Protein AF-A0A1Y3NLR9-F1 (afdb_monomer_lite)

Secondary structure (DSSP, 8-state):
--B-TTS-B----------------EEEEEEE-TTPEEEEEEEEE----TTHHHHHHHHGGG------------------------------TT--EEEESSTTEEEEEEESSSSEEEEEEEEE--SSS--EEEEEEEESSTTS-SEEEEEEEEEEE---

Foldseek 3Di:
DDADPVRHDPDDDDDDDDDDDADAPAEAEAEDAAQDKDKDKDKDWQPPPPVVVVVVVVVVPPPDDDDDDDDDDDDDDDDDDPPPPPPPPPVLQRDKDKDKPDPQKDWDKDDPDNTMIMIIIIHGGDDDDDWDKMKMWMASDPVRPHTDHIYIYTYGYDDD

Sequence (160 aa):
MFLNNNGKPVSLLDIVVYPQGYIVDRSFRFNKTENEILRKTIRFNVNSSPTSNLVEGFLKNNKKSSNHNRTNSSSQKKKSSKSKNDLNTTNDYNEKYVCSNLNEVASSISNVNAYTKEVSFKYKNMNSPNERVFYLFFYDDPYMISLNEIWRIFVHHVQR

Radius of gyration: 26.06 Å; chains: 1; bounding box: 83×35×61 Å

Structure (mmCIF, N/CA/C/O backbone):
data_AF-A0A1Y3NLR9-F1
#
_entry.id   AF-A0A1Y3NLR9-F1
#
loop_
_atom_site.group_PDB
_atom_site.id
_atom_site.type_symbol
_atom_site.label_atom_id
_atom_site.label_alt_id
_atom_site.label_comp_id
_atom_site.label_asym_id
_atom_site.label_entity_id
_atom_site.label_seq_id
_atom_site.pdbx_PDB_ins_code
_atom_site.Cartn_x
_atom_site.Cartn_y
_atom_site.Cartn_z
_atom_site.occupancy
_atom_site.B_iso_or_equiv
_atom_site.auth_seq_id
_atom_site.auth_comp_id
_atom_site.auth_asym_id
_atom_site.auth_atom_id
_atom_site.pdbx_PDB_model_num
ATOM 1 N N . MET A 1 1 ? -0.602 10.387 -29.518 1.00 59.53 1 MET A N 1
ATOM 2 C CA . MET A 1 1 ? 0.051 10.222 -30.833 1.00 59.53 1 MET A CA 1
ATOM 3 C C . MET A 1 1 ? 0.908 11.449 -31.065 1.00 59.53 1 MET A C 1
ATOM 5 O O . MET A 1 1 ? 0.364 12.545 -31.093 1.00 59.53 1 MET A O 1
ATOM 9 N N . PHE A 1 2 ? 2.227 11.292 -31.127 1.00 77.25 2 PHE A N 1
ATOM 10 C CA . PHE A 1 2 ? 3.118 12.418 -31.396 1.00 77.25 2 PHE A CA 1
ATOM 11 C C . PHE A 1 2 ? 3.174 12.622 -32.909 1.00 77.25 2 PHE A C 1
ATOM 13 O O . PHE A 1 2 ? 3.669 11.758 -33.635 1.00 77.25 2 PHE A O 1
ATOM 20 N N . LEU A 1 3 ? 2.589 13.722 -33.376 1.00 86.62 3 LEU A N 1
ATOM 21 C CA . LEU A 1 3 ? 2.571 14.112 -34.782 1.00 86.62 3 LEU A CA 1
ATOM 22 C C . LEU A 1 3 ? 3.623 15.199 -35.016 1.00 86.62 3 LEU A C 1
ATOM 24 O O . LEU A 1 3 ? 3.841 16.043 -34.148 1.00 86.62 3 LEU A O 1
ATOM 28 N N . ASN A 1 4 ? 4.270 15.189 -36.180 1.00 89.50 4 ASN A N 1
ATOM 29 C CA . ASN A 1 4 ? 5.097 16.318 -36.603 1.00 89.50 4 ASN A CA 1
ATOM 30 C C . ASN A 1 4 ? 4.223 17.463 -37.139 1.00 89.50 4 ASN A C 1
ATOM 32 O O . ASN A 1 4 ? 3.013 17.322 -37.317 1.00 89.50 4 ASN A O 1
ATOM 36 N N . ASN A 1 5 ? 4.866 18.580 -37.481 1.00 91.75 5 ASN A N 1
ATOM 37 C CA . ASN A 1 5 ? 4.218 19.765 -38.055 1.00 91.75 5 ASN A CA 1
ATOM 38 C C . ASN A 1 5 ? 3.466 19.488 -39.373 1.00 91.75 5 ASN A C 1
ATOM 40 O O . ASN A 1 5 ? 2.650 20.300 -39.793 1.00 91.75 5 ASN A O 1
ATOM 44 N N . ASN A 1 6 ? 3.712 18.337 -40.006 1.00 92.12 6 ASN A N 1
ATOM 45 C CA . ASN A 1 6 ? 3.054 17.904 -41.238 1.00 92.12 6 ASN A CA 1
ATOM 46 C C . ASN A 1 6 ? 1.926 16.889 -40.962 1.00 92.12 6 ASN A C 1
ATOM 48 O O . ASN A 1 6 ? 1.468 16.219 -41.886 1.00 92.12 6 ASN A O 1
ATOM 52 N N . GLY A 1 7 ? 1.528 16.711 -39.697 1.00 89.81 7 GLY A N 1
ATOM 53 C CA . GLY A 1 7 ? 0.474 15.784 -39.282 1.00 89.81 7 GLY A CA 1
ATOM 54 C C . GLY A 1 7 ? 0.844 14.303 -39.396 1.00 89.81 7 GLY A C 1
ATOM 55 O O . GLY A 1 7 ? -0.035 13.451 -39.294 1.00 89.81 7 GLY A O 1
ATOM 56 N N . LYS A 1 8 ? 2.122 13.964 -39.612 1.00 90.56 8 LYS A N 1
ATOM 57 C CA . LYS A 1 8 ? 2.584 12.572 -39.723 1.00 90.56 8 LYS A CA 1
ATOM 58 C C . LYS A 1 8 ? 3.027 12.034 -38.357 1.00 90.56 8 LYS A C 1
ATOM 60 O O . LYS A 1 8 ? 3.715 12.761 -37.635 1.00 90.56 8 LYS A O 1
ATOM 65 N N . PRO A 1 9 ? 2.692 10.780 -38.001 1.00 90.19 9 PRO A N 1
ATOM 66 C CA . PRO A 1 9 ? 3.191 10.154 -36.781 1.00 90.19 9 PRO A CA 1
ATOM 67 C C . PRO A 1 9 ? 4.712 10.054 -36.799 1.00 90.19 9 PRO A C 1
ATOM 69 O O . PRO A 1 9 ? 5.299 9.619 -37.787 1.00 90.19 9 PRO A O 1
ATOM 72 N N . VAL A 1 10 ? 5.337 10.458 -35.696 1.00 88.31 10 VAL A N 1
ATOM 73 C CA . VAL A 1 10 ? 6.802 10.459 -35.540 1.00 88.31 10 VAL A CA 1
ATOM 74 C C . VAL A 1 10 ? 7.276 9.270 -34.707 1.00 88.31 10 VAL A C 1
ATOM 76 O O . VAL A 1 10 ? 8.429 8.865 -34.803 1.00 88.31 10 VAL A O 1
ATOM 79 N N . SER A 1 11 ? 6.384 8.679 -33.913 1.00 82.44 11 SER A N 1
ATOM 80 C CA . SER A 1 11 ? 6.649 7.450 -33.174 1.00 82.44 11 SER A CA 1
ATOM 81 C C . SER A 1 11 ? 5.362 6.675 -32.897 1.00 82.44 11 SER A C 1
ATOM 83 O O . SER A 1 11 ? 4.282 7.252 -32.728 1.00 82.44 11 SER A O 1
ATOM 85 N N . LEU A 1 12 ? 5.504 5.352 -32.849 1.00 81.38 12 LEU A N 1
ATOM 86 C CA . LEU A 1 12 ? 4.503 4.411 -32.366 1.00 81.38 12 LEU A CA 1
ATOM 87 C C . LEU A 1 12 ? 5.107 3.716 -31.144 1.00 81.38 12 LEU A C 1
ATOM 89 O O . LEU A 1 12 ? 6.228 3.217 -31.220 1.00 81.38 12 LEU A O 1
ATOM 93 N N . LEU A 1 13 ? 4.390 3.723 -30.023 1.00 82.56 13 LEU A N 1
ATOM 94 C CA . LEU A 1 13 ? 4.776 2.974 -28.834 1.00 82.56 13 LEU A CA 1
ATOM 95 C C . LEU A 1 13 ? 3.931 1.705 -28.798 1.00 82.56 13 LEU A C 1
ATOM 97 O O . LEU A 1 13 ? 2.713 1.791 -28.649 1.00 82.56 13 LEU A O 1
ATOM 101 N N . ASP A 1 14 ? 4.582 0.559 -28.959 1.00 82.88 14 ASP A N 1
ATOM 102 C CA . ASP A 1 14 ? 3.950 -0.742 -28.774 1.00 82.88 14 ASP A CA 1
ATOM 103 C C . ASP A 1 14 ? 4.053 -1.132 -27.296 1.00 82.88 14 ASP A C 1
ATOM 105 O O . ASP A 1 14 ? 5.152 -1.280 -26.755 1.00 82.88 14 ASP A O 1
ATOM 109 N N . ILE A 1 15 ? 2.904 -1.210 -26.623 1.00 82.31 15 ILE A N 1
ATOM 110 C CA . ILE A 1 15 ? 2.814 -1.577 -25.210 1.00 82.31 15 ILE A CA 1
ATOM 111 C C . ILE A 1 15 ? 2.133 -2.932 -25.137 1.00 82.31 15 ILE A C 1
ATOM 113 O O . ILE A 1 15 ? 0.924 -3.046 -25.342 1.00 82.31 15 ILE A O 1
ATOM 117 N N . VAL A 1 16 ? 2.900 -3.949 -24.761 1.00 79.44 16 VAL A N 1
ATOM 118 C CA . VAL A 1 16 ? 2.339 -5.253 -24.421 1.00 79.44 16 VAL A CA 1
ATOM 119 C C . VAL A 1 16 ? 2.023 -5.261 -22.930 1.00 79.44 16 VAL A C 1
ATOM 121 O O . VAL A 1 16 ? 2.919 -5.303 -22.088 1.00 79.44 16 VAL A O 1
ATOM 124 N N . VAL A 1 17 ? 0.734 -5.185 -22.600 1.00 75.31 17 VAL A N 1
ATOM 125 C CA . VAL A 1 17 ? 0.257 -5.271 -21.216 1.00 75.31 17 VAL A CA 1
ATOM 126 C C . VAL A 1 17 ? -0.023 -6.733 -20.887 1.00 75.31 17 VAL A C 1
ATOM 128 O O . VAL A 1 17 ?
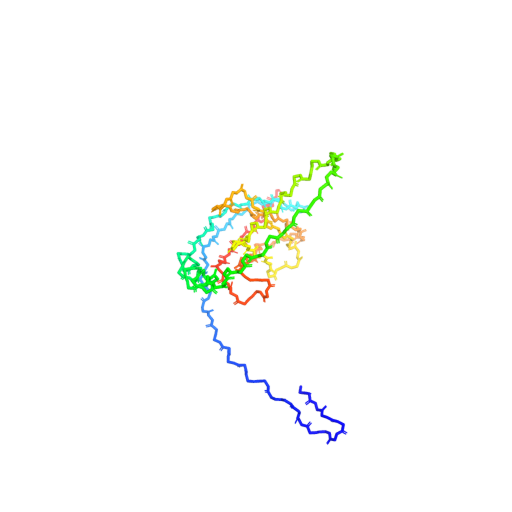 -0.932 -7.334 -21.453 1.00 75.31 17 VAL A O 1
ATOM 131 N N . TYR A 1 18 ? 0.729 -7.290 -19.941 1.00 67.12 18 TYR A N 1
ATOM 132 C CA . TYR A 1 18 ? 0.429 -8.590 -19.346 1.00 67.12 18 TYR A CA 1
ATOM 133 C C . TYR A 1 18 ? -0.296 -8.362 -18.016 1.00 67.12 18 TYR A C 1
ATOM 135 O O . TYR A 1 18 ? 0.350 -7.976 -17.040 1.00 67.12 18 TYR A O 1
ATOM 143 N N . PRO A 1 19 ? -1.628 -8.543 -17.947 1.00 62.94 19 PRO A N 1
ATOM 144 C CA . PRO A 1 19 ? -2.339 -8.436 -16.683 1.00 62.94 19 PRO A CA 1
ATOM 145 C C . PRO A 1 19 ? -1.883 -9.564 -15.753 1.00 62.94 19 PRO A C 1
ATOM 147 O O . PRO A 1 19 ? -2.233 -10.729 -15.937 1.00 62.94 19 PRO A O 1
ATOM 150 N N . GLN A 1 20 ? -1.082 -9.214 -14.750 1.00 64.94 20 GLN A N 1
ATOM 151 C CA . GLN A 1 20 ? -0.716 -10.123 -13.673 1.00 64.94 20 GLN A CA 1
ATOM 152 C C . GLN A 1 20 ? -1.946 -10.310 -12.775 1.00 64.94 20 GLN A C 1
ATOM 154 O O . GLN A 1 20 ? -2.505 -9.334 -12.273 1.00 64.94 20 GLN A O 1
ATOM 159 N N . GLY A 1 21 ? -2.382 -11.553 -12.557 1.00 62.19 21 GLY A N 1
ATOM 160 C CA . GLY A 1 21 ? -3.374 -11.838 -11.522 1.00 62.19 21 GLY A CA 1
ATOM 161 C C . GLY A 1 21 ? -2.836 -11.394 -10.161 1.00 62.19 21 GLY A C 1
ATOM 162 O O . GLY A 1 21 ? -1.755 -11.815 -9.755 1.00 62.19 21 GLY A O 1
ATOM 163 N N . TYR A 1 22 ? -3.565 -10.525 -9.465 1.00 68.06 22 TYR A N 1
ATOM 164 C CA . TYR A 1 22 ? -3.147 -10.017 -8.162 1.00 68.06 22 TYR A CA 1
ATOM 165 C C . TYR A 1 22 ? -3.514 -11.020 -7.063 1.00 68.06 22 TYR A C 1
ATOM 167 O O . TYR A 1 22 ? -4.694 -11.242 -6.784 1.00 68.06 22 TYR A O 1
ATOM 175 N N . ILE A 1 23 ? -2.506 -11.617 -6.428 1.00 80.19 23 ILE A N 1
ATOM 176 C CA . ILE A 1 23 ? -2.682 -12.407 -5.207 1.00 80.19 23 ILE A CA 1
ATOM 177 C C . ILE A 1 23 ? -2.530 -11.450 -4.026 1.00 80.19 23 ILE A C 1
ATOM 179 O O . ILE A 1 23 ? -1.587 -10.670 -3.965 1.00 80.19 23 ILE A O 1
ATOM 183 N N . VAL A 1 24 ? -3.487 -11.477 -3.099 1.00 86.25 24 VAL A N 1
ATOM 184 C CA . VAL A 1 24 ? -3.379 -10.718 -1.851 1.00 86.25 24 VAL A CA 1
ATOM 185 C C . VAL A 1 24 ? -2.486 -11.496 -0.896 1.00 86.25 24 VAL A C 1
ATOM 187 O O . VAL A 1 24 ? -2.892 -12.548 -0.404 1.00 86.25 24 VAL A O 1
ATOM 190 N N . ASP A 1 25 ? -1.312 -10.953 -0.588 1.00 86.94 25 ASP A N 1
ATOM 191 C CA . ASP A 1 25 ? -0.366 -11.569 0.344 1.00 86.94 25 ASP A CA 1
ATOM 192 C C . ASP A 1 25 ? -0.868 -11.493 1.783 1.00 86.94 25 ASP A C 1
ATOM 194 O O . ASP A 1 25 ? -0.720 -12.429 2.570 1.00 86.94 25 ASP A O 1
ATOM 198 N N . ARG A 1 26 ? -1.464 -10.353 2.158 1.00 90.88 26 ARG A N 1
ATOM 199 C CA . ARG A 1 26 ? -1.875 -10.090 3.543 1.00 90.88 26 ARG A CA 1
ATOM 200 C C . ARG A 1 26 ? -3.210 -9.392 3.629 1.00 90.88 26 ARG A C 1
ATOM 202 O O . ARG A 1 26 ? -3.532 -8.514 2.834 1.00 90.88 26 ARG A O 1
ATOM 209 N N . SER A 1 27 ? -3.981 -9.755 4.648 1.00 92.81 27 SER A N 1
ATOM 210 C CA . SER A 1 27 ? -5.237 -9.092 4.985 1.00 92.81 27 SER A CA 1
ATOM 211 C C . SER A 1 27 ? -5.233 -8.651 6.445 1.00 92.81 27 SER A C 1
ATOM 213 O O . SER A 1 27 ? -4.957 -9.456 7.330 1.00 92.81 27 SER A O 1
ATOM 215 N N . PHE A 1 28 ? -5.581 -7.391 6.701 1.00 91.44 28 PHE A N 1
ATOM 216 C CA . PHE A 1 28 ? -5.719 -6.844 8.054 1.00 91.44 28 PHE A CA 1
ATOM 217 
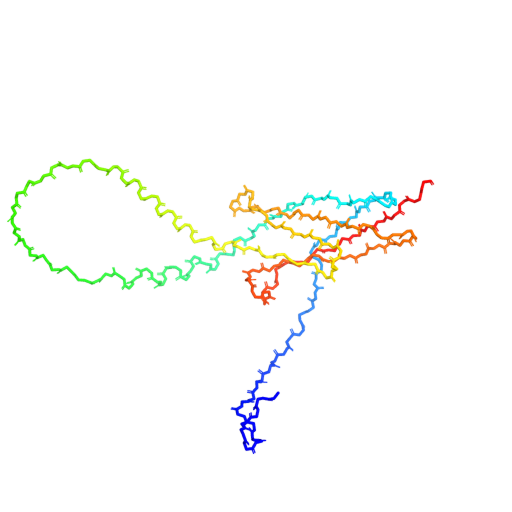C C . PHE A 1 28 ? -7.133 -6.320 8.268 1.00 91.44 28 PHE A C 1
ATOM 219 O O . PHE A 1 28 ? -7.715 -5.740 7.355 1.00 91.44 28 PHE A O 1
ATOM 226 N N . ARG A 1 29 ? -7.676 -6.492 9.477 1.00 91.06 29 ARG A N 1
ATOM 227 C CA . ARG A 1 29 ? -8.976 -5.934 9.866 1.00 91.06 29 ARG A CA 1
ATOM 228 C C . ARG A 1 29 ? -8.822 -5.019 11.067 1.00 91.06 29 ARG A C 1
ATOM 230 O O . ARG A 1 29 ? -8.209 -5.396 12.065 1.00 91.06 29 ARG A O 1
ATOM 237 N N . PHE A 1 30 ? -9.400 -3.830 10.973 1.00 88.00 30 PHE A N 1
ATOM 238 C CA . PHE A 1 30 ? -9.416 -2.851 12.048 1.00 88.00 30 PHE A CA 1
ATOM 239 C C . PHE A 1 30 ? -10.847 -2.426 12.347 1.00 88.00 30 PHE A C 1
ATOM 241 O O . PHE A 1 30 ? -11.582 -2.051 11.440 1.00 88.00 30 PHE A O 1
ATOM 248 N N . ASN A 1 31 ? -11.207 -2.433 13.628 1.00 85.19 31 ASN A N 1
ATOM 249 C CA . ASN A 1 31 ? -12.485 -1.919 14.105 1.00 85.19 31 ASN A CA 1
ATOM 250 C C . ASN A 1 31 ? -12.263 -0.511 14.649 1.00 85.19 31 ASN A C 1
ATOM 252 O O . ASN A 1 31 ? -11.393 -0.314 15.508 1.00 85.19 31 ASN A O 1
ATOM 256 N N . LYS A 1 32 ? -13.008 0.465 14.132 1.00 81.00 32 LYS A N 1
ATOM 257 C CA . LYS A 1 32 ? -12.886 1.869 14.519 1.00 81.00 32 LYS A CA 1
ATOM 258 C C . LYS A 1 32 ? -14.237 2.532 14.727 1.00 81.00 32 LYS A C 1
ATOM 260 O O . LYS A 1 32 ? -15.208 2.221 14.050 1.00 81.00 32 LYS A O 1
ATOM 265 N N . THR A 1 33 ? -14.270 3.445 15.685 1.00 73.12 33 THR A N 1
ATOM 266 C CA . THR A 1 33 ? -15.378 4.371 15.911 1.00 73.12 33 THR A CA 1
ATOM 267 C C . THR A 1 33 ? -15.422 5.413 14.795 1.00 73.12 33 THR A C 1
ATOM 269 O O . THR A 1 33 ? -14.429 5.681 14.105 1.00 73.12 33 THR A O 1
ATOM 272 N N . GLU A 1 34 ? -16.601 5.984 14.582 1.00 69.69 34 GLU A N 1
ATOM 273 C CA . GLU A 1 34 ? -16.813 7.018 13.573 1.00 69.69 34 GLU A CA 1
ATOM 274 C C . GLU A 1 34 ? -15.961 8.264 13.853 1.00 69.69 34 GLU A C 1
ATOM 276 O O . GLU A 1 34 ? -15.634 8.573 14.998 1.00 69.69 34 GLU A O 1
ATOM 281 N N . ASN A 1 35 ? -15.587 8.982 12.790 1.00 71.69 35 ASN A N 1
ATOM 282 C CA . ASN A 1 35 ? -14.824 10.237 12.840 1.00 71.69 35 ASN A CA 1
ATOM 283 C C . ASN A 1 35 ? -13.413 10.161 13.465 1.00 71.69 35 ASN A C 1
ATOM 285 O O . ASN A 1 35 ? -12.750 11.188 13.608 1.00 71.69 35 ASN A O 1
ATOM 289 N N . GLU A 1 36 ? -12.896 8.966 13.767 1.00 77.88 36 GLU A N 1
ATOM 290 C CA . GLU A 1 36 ? -11.498 8.782 14.165 1.00 77.88 36 GLU A CA 1
ATOM 291 C C . GLU A 1 36 ? -10.555 8.586 12.972 1.00 77.88 36 GLU A C 1
ATOM 293 O O . GLU A 1 36 ? -10.876 7.930 11.982 1.00 77.88 36 GLU A O 1
ATOM 298 N N . ILE A 1 37 ? -9.321 9.080 13.106 1.00 84.69 37 ILE A N 1
ATOM 299 C CA . ILE A 1 37 ? -8.235 8.757 12.175 1.00 84.69 37 ILE A CA 1
ATOM 300 C C . ILE A 1 37 ? -7.603 7.431 12.604 1.00 84.69 37 ILE A C 1
ATOM 302 O O . ILE A 1 37 ? -7.020 7.325 13.688 1.00 84.69 37 ILE A O 1
ATOM 306 N N . LEU A 1 38 ? -7.641 6.426 11.729 1.00 87.56 38 LEU A N 1
ATOM 307 C CA . LEU A 1 38 ? -6.884 5.194 11.933 1.00 87.56 38 LEU A CA 1
ATOM 308 C C . LEU A 1 38 ? -5.408 5.469 11.638 1.00 87.56 38 LEU A C 1
ATOM 310 O O . LEU A 1 38 ? -5.060 5.863 10.529 1.00 87.56 38 LEU A O 1
ATOM 314 N N . ARG A 1 39 ? -4.539 5.237 12.624 1.00 91.56 39 ARG A N 1
ATOM 315 C CA . ARG A 1 39 ? -3.080 5.252 12.458 1.00 91.56 39 ARG A CA 1
ATOM 316 C C . ARG A 1 39 ? -2.526 3.893 12.846 1.00 91.56 39 ARG A C 1
ATOM 318 O O . ARG A 1 39 ? -2.782 3.432 13.962 1.00 91.56 39 ARG A O 1
ATOM 325 N N . LYS A 1 40 ? -1.802 3.247 11.938 1.00 93.31 40 LYS A N 1
ATOM 326 C CA . LYS A 1 40 ? -1.208 1.928 12.174 1.00 93.31 40 LYS A CA 1
ATOM 327 C C . LYS A 1 40 ? 0.164 1.835 11.535 1.00 93.31 40 LYS A C 1
ATOM 329 O O . LYS A 1 40 ? 0.385 2.370 10.454 1.00 93.31 40 LYS A O 1
ATOM 334 N N . THR A 1 41 ? 1.041 1.109 12.216 1.00 93.94 41 THR A N 1
ATOM 335 C CA . THR A 1 41 ? 2.360 0.731 11.724 1.00 93.94 41 THR A CA 1
ATOM 336 C C . THR A 1 41 ? 2.430 -0.784 11.719 1.00 93.94 41 THR A C 1
ATOM 338 O O . THR A 1 41 ? 2.105 -1.424 12.720 1.00 93.94 41 THR A O 1
ATOM 341 N N . ILE A 1 42 ? 2.790 -1.359 10.581 1.00 92.88 42 ILE A N 1
ATOM 342 C CA . ILE A 1 42 ? 2.865 -2.804 10.374 1.00 92.88 42 ILE A CA 1
ATOM 343 C C . ILE A 1 42 ? 4.224 -3.114 9.759 1.00 92.88 42 ILE A C 1
ATOM 345 O O . ILE A 1 42 ? 4.727 -2.353 8.937 1.00 92.88 42 ILE A O 1
ATOM 349 N N . ARG A 1 43 ? 4.823 -4.232 10.163 1.00 91.81 43 ARG A N 1
ATOM 350 C CA . ARG A 1 43 ? 6.142 -4.654 9.693 1.00 91.81 43 ARG A CA 1
ATOM 351 C C . ARG A 1 43 ? 6.055 -5.725 8.624 1.00 91.81 43 ARG A C 1
ATOM 353 O O . ARG A 1 43 ? 5.110 -6.514 8.583 1.00 91.81 43 ARG A O 1
ATOM 360 N N . PHE A 1 44 ? 7.080 -5.763 7.791 1.00 87.50 44 PHE A N 1
ATOM 361 C CA . PHE A 1 44 ? 7.277 -6.810 6.815 1.00 87.50 44 PHE A CA 1
ATOM 362 C C . PHE A 1 44 ? 8.734 -7.130 6.587 1.00 87.50 44 PHE A C 1
ATOM 364 O O . PHE A 1 44 ? 9.604 -6.277 6.756 1.00 87.50 44 PHE A O 1
ATOM 371 N N . ASN A 1 45 ? 8.975 -8.374 6.191 1.00 84.75 45 ASN A N 1
ATOM 372 C CA . ASN A 1 45 ? 10.306 -8.818 5.847 1.00 84.75 45 ASN A CA 1
ATOM 373 C C . ASN A 1 45 ? 10.583 -8.501 4.384 1.00 84.75 45 ASN A C 1
ATOM 375 O O . ASN A 1 45 ? 9.739 -8.707 3.516 1.00 84.75 45 ASN A O 1
ATOM 379 N N . VAL A 1 46 ? 11.778 -7.992 4.126 1.00 79.62 46 VAL A N 1
ATOM 380 C CA . VAL A 1 46 ? 12.284 -7.788 2.779 1.00 79.62 46 VAL A CA 1
ATOM 381 C C . VAL A 1 46 ? 13.033 -9.052 2.411 1.00 79.62 46 VAL A C 1
ATOM 383 O O . VAL A 1 46 ? 14.103 -9.322 2.954 1.00 79.62 46 VAL A O 1
ATOM 386 N N . ASN A 1 47 ? 12.468 -9.839 1.499 1.00 66.31 47 ASN A N 1
ATOM 387 C CA . ASN A 1 47 ? 13.205 -10.942 0.907 1.00 66.31 47 ASN A CA 1
ATOM 388 C C . ASN A 1 47 ? 14.330 -10.329 0.066 1.00 66.31 47 ASN A C 1
ATOM 390 O O . ASN A 1 47 ? 14.083 -9.804 -1.019 1.00 66.31 47 ASN A O 1
ATOM 394 N N . SER A 1 48 ? 15.563 -10.352 0.571 1.00 58.41 48 SER A N 1
ATOM 395 C CA . SER A 1 48 ? 16.733 -10.107 -0.265 1.00 58.41 48 SER A CA 1
ATOM 396 C C . SER A 1 48 ? 16.796 -11.261 -1.261 1.00 58.41 48 SER A C 1
ATOM 398 O O . SER A 1 48 ? 17.197 -12.369 -0.897 1.00 58.41 48 SER A O 1
ATOM 400 N N . SER A 1 49 ? 16.326 -11.054 -2.491 1.00 46.97 49 SER A N 1
ATOM 401 C CA . SER A 1 49 ? 16.490 -12.066 -3.531 1.00 46.97 49 SER A CA 1
ATOM 402 C C . SER A 1 49 ? 17.985 -12.416 -3.652 1.00 46.97 49 SER A C 1
ATOM 404 O O . SER A 1 49 ? 18.802 -11.500 -3.771 1.00 46.97 49 SER A O 1
ATOM 406 N N . PRO A 1 50 ? 18.380 -13.704 -3.671 1.00 47.94 50 PRO A N 1
ATOM 407 C CA . PRO A 1 50 ? 19.774 -14.112 -3.868 1.00 47.94 50 PRO A CA 1
ATOM 408 C C . PRO A 1 50 ? 20.376 -13.660 -5.211 1.00 47.94 50 PRO A C 1
ATOM 410 O O . PRO A 1 50 ? 21.588 -13.757 -5.406 1.00 47.94 50 PRO A O 1
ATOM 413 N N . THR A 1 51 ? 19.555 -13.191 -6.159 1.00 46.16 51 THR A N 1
★ ★ ★ ★ ★ ★ ★
### WHAT YOU HAVE TO DO
Your task for the entries above: copy exactly the span starting with the line with "ATOM 381 C C" and going on through the line with "ATOM 394 N N", both lines included, and nothing else.

### OUTPUT
ATOM 381 C C . VAL A 1 46 ? 13.033 -9.052 2.411 1.00 79.62 46 VAL A C 1
ATOM 383 O O . VAL A 1 46 ? 14.103 -9.322 2.954 1.00 79.62 46 VAL A O 1
ATOM 386 N N . ASN A 1 47 ? 12.468 -9.839 1.499 1.00 66.31 47 ASN A N 1
ATOM 387 C CA . ASN A 1 47 ? 13.205 -10.942 0.907 1.00 66.31 47 ASN A CA 1
ATOM 388 C C . ASN A 1 47 ? 14.330 -10.329 0.066 1.00 66.31 47 ASN A C 1
ATOM 390 O O . ASN A 1 47 ? 14.083 -9.804 -1.019 1.00 66.31 47 ASN A O 1
ATOM 394 N N . SER A 1 48 ? 15.563 -10.352 0.571 1.00 58.41 48 SER A N 1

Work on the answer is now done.